[Data extracted from a collection]
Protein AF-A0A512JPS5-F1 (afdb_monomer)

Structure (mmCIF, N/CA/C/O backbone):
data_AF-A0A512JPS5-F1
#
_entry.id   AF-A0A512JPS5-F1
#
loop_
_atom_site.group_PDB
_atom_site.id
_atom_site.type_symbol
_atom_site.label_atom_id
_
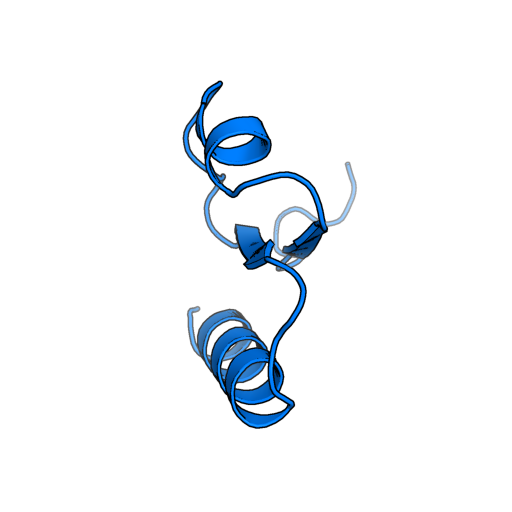atom_site.label_alt_id
_atom_site.label_comp_id
_atom_site.label_asym_id
_atom_site.label_entity_id
_atom_site.label_seq_id
_atom_site.pdbx_PDB_ins_code
_atom_site.Cartn_x
_atom_site.Cartn_y
_atom_site.Cartn_z
_atom_site.occupancy
_atom_site.B_iso_or_equiv
_atom_site.auth_seq_id
_atom_site.auth_comp_id
_atom_site.auth_asym_id
_atom_site.auth_atom_id
_atom_site.pdbx_PDB_model_num
ATOM 1 N N . MET A 1 1 ? -21.654 2.471 2.204 1.00 53.22 1 MET A N 1
ATOM 2 C CA . MET A 1 1 ? -20.356 1.761 2.301 1.00 53.22 1 MET A CA 1
ATOM 3 C C . MET A 1 1 ? -20.279 1.129 3.691 1.00 53.22 1 MET A C 1
ATOM 5 O O . MET A 1 1 ? -20.548 1.837 4.646 1.00 53.22 1 MET A O 1
ATOM 9 N N . ARG A 1 2 ? -20.058 -0.187 3.832 1.00 77.38 2 ARG A N 1
ATOM 10 C CA . ARG A 1 2 ? -20.261 -0.921 5.111 1.00 77.38 2 ARG A CA 1
ATOM 11 C C . ARG A 1 2 ? -18.978 -1.215 5.916 1.00 77.38 2 ARG A C 1
ATOM 13 O O . ARG A 1 2 ? -19.054 -1.902 6.927 1.00 77.38 2 ARG A O 1
ATOM 20 N N . ARG A 1 3 ? -17.805 -0.750 5.470 1.00 83.62 3 ARG A N 1
ATOM 21 C CA . ARG A 1 3 ? -16.500 -1.057 6.093 1.00 83.62 3 ARG A CA 1
ATOM 22 C C . ARG A 1 3 ? -15.569 0.170 6.089 1.00 83.62 3 ARG A C 1
ATOM 24 O O . ARG A 1 3 ? -14.603 0.171 5.335 1.00 83.62 3 ARG A O 1
ATOM 31 N N . PRO A 1 4 ? -15.873 1.216 6.875 1.00 81.62 4 PRO A N 1
ATOM 32 C CA . PRO A 1 4 ? -15.078 2.449 6.898 1.00 81.62 4 PRO A CA 1
ATOM 33 C C . PRO A 1 4 ? -13.639 2.242 7.397 1.00 81.62 4 PRO A C 1
ATOM 35 O O . PRO A 1 4 ? -12.753 2.986 7.008 1.00 81.62 4 PRO A O 1
ATOM 38 N N . GLU A 1 5 ? -13.387 1.205 8.198 1.00 85.50 5 GLU A N 1
ATOM 39 C CA . GLU A 1 5 ? -12.056 0.904 8.752 1.00 85.50 5 GLU A CA 1
ATOM 40 C C . GLU A 1 5 ? -11.226 -0.054 7.883 1.00 85.50 5 GLU A C 1
ATOM 42 O O . GLU A 1 5 ? -10.128 -0.464 8.262 1.00 85.50 5 GLU A O 1
ATOM 47 N N . LEU A 1 6 ? -11.751 -0.470 6.724 1.00 89.94 6 LEU A N 1
ATOM 48 C CA . LEU A 1 6 ? -11.024 -1.379 5.849 1.00 89.94 6 LEU A CA 1
ATOM 49 C C . LEU A 1 6 ? -9.821 -0.653 5.255 1.00 89.94 6 LEU A C 1
ATOM 51 O O . LEU A 1 6 ? -9.973 0.289 4.482 1.00 89.94 6 LEU A O 1
ATOM 55 N N . LYS A 1 7 ? -8.627 -1.138 5.580 1.00 91.06 7 LYS A N 1
ATOM 56 C CA . LYS A 1 7 ? -7.398 -0.637 4.985 1.00 91.06 7 LYS A CA 1
ATOM 57 C C . LYS A 1 7 ? -7.273 -1.142 3.537 1.00 91.06 7 LYS A C 1
ATOM 59 O O . LYS A 1 7 ? -7.558 -2.310 3.262 1.00 91.06 7 LYS A O 1
ATOM 64 N N . ILE A 1 8 ? -6.854 -0.278 2.613 1.00 90.38 8 ILE A N 1
ATOM 65 C CA . ILE A 1 8 ? -6.847 -0.552 1.165 1.00 90.38 8 ILE A CA 1
ATOM 66 C C . ILE A 1 8 ? -5.453 -0.304 0.583 1.00 90.38 8 ILE A C 1
ATOM 68 O O . ILE A 1 8 ? -4.878 0.766 0.761 1.00 90.38 8 ILE A O 1
ATOM 72 N N . LEU A 1 9 ? -4.929 -1.277 -0.164 1.00 91.62 9 LEU A N 1
ATOM 73 C CA . LEU A 1 9 ? -3.702 -1.140 -0.950 1.00 91.62 9 LEU A CA 1
ATOM 74 C C . LEU A 1 9 ? -4.029 -1.281 -2.441 1.00 91.62 9 LEU A C 1
ATOM 76 O O . LEU A 1 9 ? -4.413 -2.356 -2.899 1.00 91.62 9 LEU A O 1
ATOM 80 N N . PHE A 1 10 ? -3.856 -0.203 -3.199 1.00 89.88 10 PHE A N 1
ATOM 81 C CA . PHE A 1 10 ? -3.989 -0.201 -4.653 1.00 89.88 10 PHE A CA 1
ATOM 82 C C . PHE A 1 10 ? -2.686 -0.639 -5.315 1.00 89.88 10 PHE A C 1
ATOM 84 O O . PHE A 1 10 ? -1.603 -0.235 -4.898 1.00 89.88 10 PHE A O 1
ATOM 91 N N . ILE A 1 11 ? -2.786 -1.426 -6.387 1.00 90.75 11 ILE A N 1
ATOM 92 C CA . ILE A 1 11 ? -1.631 -1.861 -7.173 1.00 90.75 11 ILE A CA 1
ATOM 93 C C . ILE A 1 11 ? -1.827 -1.448 -8.631 1.00 90.75 11 ILE A C 1
ATOM 95 O O . ILE A 1 11 ? -2.753 -1.928 -9.284 1.00 90.75 11 ILE A O 1
ATOM 99 N N . THR A 1 12 ? -0.937 -0.609 -9.164 1.00 83.12 12 THR A N 1
ATOM 100 C CA . THR A 1 12 ? -1.054 -0.062 -10.529 1.00 83.12 12 THR A CA 1
ATOM 101 C C . THR A 1 12 ? 0.219 -0.241 -11.344 1.00 83.12 12 THR A C 1
ATOM 103 O O . THR A 1 12 ? 1.311 -0.241 -10.796 1.00 83.12 12 THR A O 1
ATOM 106 N N . GLY A 1 13 ? 0.081 -0.411 -12.661 1.00 81.88 13 GLY A N 1
ATOM 107 C CA . GLY A 1 13 ? 1.198 -0.334 -13.615 1.00 81.88 13 GLY A CA 1
ATOM 108 C C . GLY A 1 13 ? 1.311 1.021 -14.319 1.00 81.88 13 GLY A C 1
ATOM 109 O O . GLY A 1 13 ? 2.245 1.228 -15.084 1.00 81.88 13 GLY A O 1
ATOM 110 N N . TYR A 1 14 ? 0.363 1.930 -14.083 1.00 64.12 14 TYR A N 1
ATOM 111 C CA . TYR A 1 14 ? 0.424 3.305 -14.569 1.00 64.12 14 TYR A CA 1
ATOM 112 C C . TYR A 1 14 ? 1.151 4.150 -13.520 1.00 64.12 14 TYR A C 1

* INSTRUCTIONS TO FOLLOW
Take the lines above from the one holding "ATOM 107 C CA" to the last and output them exactly.

* THE ANSWER
ATOM 107 C CA . GLY A 1 13 ? 1.198 -0.334 -13.615 1.00 81.88 13 GLY A CA 1
ATOM 108 C C . GLY A 1 13 ? 1.311 1.021 -14.319 1.00 81.88 13 GLY A C 1
ATOM 109 O O . GLY A 1 13 ? 2.245 1.228 -15.084 1.00 81.88 13 GLY A O 1
ATOM 110 N N . TYR A 1 14 ? 0.363 1.930 -14.083 1.00 64.12 14 TYR A N 1
ATOM 111 C CA . TYR A 1 14 ? 0.424 3.305 -14.569 1.00 64.12 14 TYR A CA 1
ATOM 112 C C . TYR A 1 14 ? 1.151 4.150 -13.520 1.00 64.12 14 TYR A C 1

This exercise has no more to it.